One of the main reasons holding back the insurance industry in the region until very recently was the relative weakness of regulatory systems.

 

However attractive a market may be, international insurance companies will not have the confidence to establish a presence in any emerging region and be prepared to place risk locally unless they can operate under practical laws and regulations they can understand and trust.

 

That was the situation facing the Middle East until a few years ago.

 

However, some Middle East governments were determined to develop as financial centres, where the presence of international banks and liquidity provided both direct and indirect benefits to their economies.

 

Across the region today the regulatory oversight in the insurance sector is much better than at the start of the century and capital requirements are ensuring that only the most stable companies will be able to carry out business.

 

I think it is safe to say that standards in the region’s financial centres are comparable – and in some cases better – than those of more developed insurance markets.

 

In Qatar, we created the Qatar Financial Centre in 2005 with the aim of developing a progressive and broadly based financial sector for this country.
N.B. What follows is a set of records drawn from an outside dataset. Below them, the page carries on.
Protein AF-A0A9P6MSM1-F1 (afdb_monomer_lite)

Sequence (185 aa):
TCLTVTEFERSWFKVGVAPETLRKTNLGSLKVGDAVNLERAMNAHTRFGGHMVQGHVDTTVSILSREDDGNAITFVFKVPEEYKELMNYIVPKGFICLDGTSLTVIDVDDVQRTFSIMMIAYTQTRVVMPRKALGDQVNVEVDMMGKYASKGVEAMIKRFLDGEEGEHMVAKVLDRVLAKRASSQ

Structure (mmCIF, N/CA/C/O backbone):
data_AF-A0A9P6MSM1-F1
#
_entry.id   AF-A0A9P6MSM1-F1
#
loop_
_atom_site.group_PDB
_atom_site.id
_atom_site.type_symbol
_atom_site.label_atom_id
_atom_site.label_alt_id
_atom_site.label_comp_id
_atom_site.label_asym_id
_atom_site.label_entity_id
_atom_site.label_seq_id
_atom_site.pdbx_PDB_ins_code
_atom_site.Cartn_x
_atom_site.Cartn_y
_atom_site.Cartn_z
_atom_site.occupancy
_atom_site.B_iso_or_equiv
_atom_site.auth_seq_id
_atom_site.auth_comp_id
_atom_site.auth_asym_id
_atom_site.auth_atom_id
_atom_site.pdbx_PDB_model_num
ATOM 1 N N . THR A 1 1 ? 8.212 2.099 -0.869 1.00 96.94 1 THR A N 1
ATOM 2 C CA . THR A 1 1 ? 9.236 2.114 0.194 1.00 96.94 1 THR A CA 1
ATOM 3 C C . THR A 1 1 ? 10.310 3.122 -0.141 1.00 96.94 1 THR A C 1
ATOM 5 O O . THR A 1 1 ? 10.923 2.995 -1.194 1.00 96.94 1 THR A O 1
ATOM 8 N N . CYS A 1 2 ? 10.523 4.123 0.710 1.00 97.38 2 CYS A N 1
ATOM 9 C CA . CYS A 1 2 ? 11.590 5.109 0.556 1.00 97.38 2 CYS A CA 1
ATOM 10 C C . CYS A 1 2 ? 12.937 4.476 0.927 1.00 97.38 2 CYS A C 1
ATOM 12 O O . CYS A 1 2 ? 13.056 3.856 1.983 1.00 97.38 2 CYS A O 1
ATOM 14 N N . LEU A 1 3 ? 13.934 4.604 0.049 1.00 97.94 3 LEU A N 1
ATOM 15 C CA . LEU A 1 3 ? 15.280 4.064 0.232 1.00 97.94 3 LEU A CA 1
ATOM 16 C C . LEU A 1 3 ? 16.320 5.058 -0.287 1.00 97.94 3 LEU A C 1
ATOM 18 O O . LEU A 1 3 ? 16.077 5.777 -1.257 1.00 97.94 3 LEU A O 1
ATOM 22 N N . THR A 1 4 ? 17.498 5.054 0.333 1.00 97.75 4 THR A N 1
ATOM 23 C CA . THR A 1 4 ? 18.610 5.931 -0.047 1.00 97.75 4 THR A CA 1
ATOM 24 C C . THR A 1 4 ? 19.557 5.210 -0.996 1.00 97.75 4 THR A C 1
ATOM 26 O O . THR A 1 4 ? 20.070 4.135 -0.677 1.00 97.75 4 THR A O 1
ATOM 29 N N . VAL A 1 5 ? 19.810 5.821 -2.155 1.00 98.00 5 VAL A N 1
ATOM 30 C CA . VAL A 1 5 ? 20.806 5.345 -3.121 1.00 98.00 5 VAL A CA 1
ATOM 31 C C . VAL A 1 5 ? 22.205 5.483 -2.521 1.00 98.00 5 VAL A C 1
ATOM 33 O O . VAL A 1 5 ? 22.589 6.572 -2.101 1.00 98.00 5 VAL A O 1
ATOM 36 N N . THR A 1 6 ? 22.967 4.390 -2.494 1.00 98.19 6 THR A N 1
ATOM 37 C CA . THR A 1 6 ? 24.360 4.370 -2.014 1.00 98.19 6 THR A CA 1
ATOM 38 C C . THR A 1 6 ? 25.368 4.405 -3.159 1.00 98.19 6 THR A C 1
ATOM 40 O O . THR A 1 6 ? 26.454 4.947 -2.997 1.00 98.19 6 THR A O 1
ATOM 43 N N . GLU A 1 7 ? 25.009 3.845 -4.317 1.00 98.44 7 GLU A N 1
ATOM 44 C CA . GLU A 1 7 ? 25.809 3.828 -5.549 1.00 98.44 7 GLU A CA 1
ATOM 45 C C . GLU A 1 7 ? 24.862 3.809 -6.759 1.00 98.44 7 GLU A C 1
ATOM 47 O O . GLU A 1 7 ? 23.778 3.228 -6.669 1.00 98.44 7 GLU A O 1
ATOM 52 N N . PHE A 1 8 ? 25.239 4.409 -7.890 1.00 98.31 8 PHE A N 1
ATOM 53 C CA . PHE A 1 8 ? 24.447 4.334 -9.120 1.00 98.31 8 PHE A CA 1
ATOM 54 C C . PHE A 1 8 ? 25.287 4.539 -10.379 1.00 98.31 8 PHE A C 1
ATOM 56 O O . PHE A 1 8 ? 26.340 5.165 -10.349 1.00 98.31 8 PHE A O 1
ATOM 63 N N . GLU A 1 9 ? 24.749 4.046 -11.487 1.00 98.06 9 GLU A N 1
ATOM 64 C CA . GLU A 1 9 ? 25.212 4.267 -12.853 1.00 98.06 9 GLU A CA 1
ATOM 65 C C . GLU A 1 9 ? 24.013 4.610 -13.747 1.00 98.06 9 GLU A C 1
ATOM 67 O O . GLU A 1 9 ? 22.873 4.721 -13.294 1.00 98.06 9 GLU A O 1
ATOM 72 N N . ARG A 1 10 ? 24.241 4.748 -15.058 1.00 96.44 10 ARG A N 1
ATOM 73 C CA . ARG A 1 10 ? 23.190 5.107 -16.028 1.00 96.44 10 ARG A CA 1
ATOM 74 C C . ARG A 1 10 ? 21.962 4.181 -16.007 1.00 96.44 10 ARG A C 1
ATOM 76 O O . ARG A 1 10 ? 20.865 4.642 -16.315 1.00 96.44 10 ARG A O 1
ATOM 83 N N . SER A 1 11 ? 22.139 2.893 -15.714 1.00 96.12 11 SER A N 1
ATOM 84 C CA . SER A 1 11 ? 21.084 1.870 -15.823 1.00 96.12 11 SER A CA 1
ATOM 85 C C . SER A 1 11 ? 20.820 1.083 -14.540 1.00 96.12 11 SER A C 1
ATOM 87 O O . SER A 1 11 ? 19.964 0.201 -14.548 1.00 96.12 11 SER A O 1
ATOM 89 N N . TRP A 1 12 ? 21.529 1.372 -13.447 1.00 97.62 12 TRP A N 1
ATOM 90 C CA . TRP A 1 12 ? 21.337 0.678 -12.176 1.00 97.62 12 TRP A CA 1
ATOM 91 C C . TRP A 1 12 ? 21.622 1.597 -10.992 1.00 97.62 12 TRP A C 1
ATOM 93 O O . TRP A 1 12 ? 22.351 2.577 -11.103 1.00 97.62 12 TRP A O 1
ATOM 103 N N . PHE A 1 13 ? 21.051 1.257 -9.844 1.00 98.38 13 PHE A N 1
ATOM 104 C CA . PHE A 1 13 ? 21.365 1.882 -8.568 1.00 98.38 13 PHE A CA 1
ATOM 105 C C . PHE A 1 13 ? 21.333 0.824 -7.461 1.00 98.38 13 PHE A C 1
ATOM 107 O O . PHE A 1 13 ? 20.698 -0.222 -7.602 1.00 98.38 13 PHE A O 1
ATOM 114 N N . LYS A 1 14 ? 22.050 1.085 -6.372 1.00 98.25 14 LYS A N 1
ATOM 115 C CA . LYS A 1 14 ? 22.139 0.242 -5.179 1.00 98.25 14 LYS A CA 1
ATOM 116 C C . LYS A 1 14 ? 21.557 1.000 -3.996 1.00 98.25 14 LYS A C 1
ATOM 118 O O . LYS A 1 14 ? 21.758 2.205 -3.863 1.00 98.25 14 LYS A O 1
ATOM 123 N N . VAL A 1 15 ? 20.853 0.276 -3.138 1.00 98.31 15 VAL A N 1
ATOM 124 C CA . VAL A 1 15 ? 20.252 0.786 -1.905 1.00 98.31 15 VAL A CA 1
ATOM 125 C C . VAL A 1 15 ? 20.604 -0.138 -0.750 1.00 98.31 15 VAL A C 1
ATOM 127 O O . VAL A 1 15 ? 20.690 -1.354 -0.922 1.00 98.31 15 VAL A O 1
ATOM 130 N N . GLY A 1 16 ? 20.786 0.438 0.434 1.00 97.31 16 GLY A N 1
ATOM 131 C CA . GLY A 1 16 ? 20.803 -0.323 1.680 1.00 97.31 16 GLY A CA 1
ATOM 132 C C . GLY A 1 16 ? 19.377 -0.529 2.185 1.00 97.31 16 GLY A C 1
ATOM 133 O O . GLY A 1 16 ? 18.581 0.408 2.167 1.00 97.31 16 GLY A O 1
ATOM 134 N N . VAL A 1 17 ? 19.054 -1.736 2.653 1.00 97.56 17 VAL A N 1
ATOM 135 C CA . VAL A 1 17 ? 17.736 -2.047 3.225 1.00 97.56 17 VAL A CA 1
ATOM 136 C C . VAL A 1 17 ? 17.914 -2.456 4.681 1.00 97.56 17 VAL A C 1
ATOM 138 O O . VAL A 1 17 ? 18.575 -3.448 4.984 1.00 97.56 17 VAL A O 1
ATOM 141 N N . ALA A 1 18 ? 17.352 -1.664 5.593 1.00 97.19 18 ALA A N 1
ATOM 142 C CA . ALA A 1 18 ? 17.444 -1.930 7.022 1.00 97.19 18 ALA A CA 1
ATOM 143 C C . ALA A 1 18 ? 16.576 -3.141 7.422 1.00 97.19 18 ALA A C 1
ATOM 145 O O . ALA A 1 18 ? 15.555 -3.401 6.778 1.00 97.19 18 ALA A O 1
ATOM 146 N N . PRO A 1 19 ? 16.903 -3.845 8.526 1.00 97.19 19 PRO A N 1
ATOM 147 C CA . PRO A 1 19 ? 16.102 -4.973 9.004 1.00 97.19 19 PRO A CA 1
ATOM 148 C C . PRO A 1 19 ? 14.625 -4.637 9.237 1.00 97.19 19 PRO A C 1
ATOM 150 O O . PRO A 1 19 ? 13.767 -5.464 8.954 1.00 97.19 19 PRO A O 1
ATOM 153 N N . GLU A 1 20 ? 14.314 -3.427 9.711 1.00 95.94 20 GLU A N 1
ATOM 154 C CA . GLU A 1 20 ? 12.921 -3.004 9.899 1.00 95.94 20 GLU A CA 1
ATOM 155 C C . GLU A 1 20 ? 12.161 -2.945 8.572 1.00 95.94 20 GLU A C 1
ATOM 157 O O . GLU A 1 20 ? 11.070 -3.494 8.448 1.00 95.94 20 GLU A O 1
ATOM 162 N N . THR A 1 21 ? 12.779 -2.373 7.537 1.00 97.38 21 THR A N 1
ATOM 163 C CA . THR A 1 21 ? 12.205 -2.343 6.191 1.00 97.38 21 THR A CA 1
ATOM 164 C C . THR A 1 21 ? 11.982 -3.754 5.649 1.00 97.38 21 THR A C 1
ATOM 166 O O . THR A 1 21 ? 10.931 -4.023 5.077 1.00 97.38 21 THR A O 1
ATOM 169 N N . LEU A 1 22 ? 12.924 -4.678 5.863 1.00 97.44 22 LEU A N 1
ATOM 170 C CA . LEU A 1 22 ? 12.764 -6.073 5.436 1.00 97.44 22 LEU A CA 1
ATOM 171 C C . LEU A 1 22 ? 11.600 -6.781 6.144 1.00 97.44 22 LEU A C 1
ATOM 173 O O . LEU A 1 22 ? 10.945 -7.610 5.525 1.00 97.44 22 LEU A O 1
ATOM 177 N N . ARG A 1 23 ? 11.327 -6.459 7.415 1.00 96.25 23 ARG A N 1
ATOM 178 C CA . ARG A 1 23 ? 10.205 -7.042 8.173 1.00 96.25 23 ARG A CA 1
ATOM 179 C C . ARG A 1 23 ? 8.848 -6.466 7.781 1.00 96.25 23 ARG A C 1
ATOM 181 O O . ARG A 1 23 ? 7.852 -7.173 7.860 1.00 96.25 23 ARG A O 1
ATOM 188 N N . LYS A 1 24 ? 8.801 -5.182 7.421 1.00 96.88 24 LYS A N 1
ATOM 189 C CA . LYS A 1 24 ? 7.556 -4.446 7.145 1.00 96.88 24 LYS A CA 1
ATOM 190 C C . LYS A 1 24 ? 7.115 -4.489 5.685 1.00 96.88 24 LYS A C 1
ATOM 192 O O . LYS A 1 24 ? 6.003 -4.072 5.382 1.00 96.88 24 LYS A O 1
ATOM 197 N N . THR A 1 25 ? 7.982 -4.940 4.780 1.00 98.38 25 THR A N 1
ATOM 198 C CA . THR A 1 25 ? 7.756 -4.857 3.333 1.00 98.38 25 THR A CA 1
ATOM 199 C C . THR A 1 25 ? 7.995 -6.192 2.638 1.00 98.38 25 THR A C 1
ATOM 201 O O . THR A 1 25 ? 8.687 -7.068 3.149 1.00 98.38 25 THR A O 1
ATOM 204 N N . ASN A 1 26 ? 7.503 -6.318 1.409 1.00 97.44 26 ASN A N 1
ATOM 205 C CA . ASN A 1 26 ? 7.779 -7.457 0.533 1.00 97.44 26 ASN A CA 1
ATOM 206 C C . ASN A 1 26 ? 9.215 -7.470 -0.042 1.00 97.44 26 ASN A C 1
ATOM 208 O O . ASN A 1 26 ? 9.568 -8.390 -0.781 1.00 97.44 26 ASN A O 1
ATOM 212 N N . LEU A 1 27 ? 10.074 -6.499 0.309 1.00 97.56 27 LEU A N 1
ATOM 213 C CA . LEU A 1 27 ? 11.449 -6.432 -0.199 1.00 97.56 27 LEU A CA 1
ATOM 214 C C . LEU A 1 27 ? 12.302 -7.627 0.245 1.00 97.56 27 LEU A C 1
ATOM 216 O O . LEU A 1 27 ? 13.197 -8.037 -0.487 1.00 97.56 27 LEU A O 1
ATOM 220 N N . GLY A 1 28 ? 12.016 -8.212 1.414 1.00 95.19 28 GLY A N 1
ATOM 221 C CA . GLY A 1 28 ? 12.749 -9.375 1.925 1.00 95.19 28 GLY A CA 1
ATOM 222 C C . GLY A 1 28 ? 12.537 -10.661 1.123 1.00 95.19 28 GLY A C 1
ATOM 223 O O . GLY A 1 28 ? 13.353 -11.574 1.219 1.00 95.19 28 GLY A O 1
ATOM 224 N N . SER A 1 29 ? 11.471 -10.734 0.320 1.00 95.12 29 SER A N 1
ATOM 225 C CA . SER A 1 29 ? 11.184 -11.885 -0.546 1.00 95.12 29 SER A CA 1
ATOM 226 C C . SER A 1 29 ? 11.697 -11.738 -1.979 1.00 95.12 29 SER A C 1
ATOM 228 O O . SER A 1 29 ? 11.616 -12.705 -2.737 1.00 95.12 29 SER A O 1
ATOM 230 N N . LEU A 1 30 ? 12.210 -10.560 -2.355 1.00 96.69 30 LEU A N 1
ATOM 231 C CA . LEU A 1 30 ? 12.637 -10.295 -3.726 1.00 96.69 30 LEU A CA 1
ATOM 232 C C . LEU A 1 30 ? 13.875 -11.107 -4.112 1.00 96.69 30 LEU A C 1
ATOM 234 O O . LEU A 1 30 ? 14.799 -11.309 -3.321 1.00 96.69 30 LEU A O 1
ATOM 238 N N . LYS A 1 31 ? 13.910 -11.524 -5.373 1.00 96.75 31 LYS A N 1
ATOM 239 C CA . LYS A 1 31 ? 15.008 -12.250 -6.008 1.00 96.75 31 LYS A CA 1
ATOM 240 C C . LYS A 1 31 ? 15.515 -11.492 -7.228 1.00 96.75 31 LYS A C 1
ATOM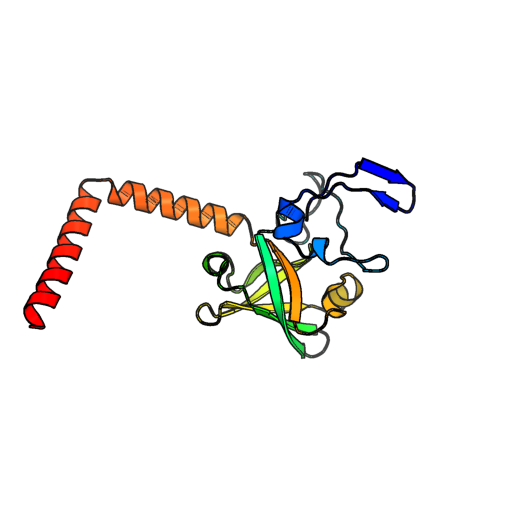 242 O O . LYS A 1 31 ? 14.861 -10.603 -7.771 1.00 96.75 31 LYS A O 1
ATOM 247 N N . VAL A 1 32 ? 16.709 -11.865 -7.684 1.00 97.38 32 VAL A N 1
ATOM 248 C CA . VAL A 1 32 ? 17.248 -11.364 -8.954 1.00 97.38 32 VAL A CA 1
ATOM 249 C C . VAL A 1 32 ? 16.262 -11.690 -10.078 1.00 97.38 32 VAL A C 1
ATOM 251 O O . VAL A 1 32 ? 15.905 -12.850 -10.266 1.00 97.38 32 VAL A O 1
ATOM 254 N N . GLY A 1 33 ? 15.852 -10.662 -10.822 1.00 96.75 33 GLY A N 1
ATOM 255 C CA . GLY A 1 33 ? 14.869 -10.766 -11.902 1.00 96.75 33 GLY A CA 1
ATOM 256 C C . GLY A 1 33 ? 13.472 -10.258 -11.536 1.00 96.75 33 GLY A C 1
ATOM 257 O O . GLY A 1 33 ? 12.689 -9.987 -12.447 1.00 96.75 33 GLY A O 1
ATOM 258 N N . ASP A 1 34 ? 13.174 -10.059 -10.249 1.00 97.12 34 ASP A N 1
ATOM 259 C CA . ASP A 1 34 ? 11.887 -9.504 -9.833 1.00 97.12 34 ASP A CA 1
ATOM 260 C C . ASP A 1 34 ? 11.754 -8.034 -10.247 1.00 97.12 34 ASP A C 1
ATOM 262 O O . ASP A 1 34 ? 12.689 -7.234 -10.153 1.00 97.12 34 ASP A O 1
ATOM 266 N N . ALA A 1 35 ? 10.556 -7.669 -10.703 1.00 96.94 35 ALA A N 1
ATOM 267 C CA . ALA A 1 35 ? 10.227 -6.296 -11.051 1.00 96.94 35 ALA A CA 1
ATOM 268 C C . ALA A 1 35 ? 9.755 -5.518 -9.815 1.00 96.94 35 ALA A C 1
ATOM 270 O O . ALA A 1 35 ? 9.014 -6.040 -8.982 1.00 96.94 35 ALA A O 1
ATOM 271 N N . VAL A 1 36 ? 10.113 -4.236 -9.747 1.00 97.75 36 VAL A N 1
ATOM 272 C CA . VAL A 1 36 ? 9.666 -3.304 -8.703 1.00 97.75 36 VAL A CA 1
ATOM 273 C C . VAL A 1 36 ? 9.123 -2.021 -9.324 1.00 97.75 36 VAL A C 1
ATOM 275 O O . VAL A 1 36 ? 9.580 -1.592 -10.386 1.00 97.75 36 VAL A O 1
ATOM 278 N N . ASN A 1 37 ? 8.160 -1.390 -8.653 1.00 98.25 37 ASN A N 1
ATOM 279 C CA . ASN A 1 37 ? 7.750 -0.028 -8.983 1.00 98.25 37 ASN A CA 1
ATOM 280 C C . ASN A 1 37 ? 8.815 0.957 -8.484 1.00 98.25 37 ASN A C 1
ATOM 282 O O . ASN A 1 37 ? 9.341 0.795 -7.382 1.00 98.25 37 ASN A O 1
ATOM 286 N N . LEU A 1 38 ? 9.109 1.987 -9.277 1.00 97.56 38 LEU A N 1
ATOM 287 C CA . LEU A 1 38 ? 10.074 3.028 -8.933 1.00 97.56 38 LEU A CA 1
ATOM 288 C C . LEU A 1 38 ? 9.452 4.406 -9.127 1.00 97.56 38 LEU A C 1
ATOM 290 O O . LEU A 1 38 ? 8.917 4.713 -10.191 1.00 97.56 38 LEU A O 1
ATOM 294 N N . GLU A 1 39 ? 9.605 5.255 -8.120 1.00 95.56 39 GLU A N 1
ATOM 295 C CA . GLU A 1 39 ? 9.261 6.670 -8.170 1.00 95.56 39 GLU A CA 1
ATOM 296 C C . GLU A 1 39 ? 10.411 7.470 -7.552 1.00 95.56 39 GLU A C 1
ATOM 298 O O . GLU A 1 39 ? 10.993 7.070 -6.543 1.00 95.56 39 GLU A O 1
ATOM 303 N N . ARG A 1 40 ? 10.791 8.584 -8.186 1.00 94.56 40 ARG A N 1
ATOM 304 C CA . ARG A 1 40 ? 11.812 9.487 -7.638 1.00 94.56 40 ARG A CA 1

It has to be integrated with financial markets globally and instrumental in creating a knowledge-based economy.

 

We were determined to have a market that was robust enough and based on best practice to give confidence to international financial institutions and global regulators while allowing enough flexibility to allow business development to be driven by the market.

 

We believe that we have helped raised the standards of regulation and market development in the region, established a place for Qatar among the elite of the global financial services industry and improved the quantity and quality of financial services provided to our citizens.

 

The QFCA allows all types of banking, insurance, asset management, financial advisory services, securities and derivatives dealing and Islamic finance. There are now over 70 institutions here which reflects the success we have had.

 

I would highlight the fact that the environment that we have established allows the full range of insurance activities, including retail and wholesale insurance.

 

Equally important is our determination to create a sustainable and stable industry by having substantial minimum capital requirements for all those involved in insurance business.

 

I  hope it will become self-evident in the course of this conference that the QFC Authority will support insurance and reinsurance companies, brokers, captives, educational and training centres, as well as rating agencies and loss adjustors and other related service providers in achieving success through the QFC.

 

I believe that the development of this industry in Qatar will be seen as a classic case of the government acting as an enabling partner in the development of markets. We have created a flexible but strong regulatory environment which provides the private sector with the opportunity to develop a strong and successful industry.

 

And there is no better example of our determination to help you succeed than this specialist insurance conference, Multaqa Qatar, which will I believe be of benefit to all those who take part.

 

Multaqa, as some of you may know, means rendezvous. This is the second time we have held this event. Last year was a great success but this year we have more delegates and our discussions will be even more challenging.

 

And the end of it I hope you will appreciate the extent of the region’s social and economic transformation and the ways in which you can participate in this process by helping to meet the region’s insurance and reinsurance needs.

 

Together we can build an industry that is prosperous and meets an important social and economic objective.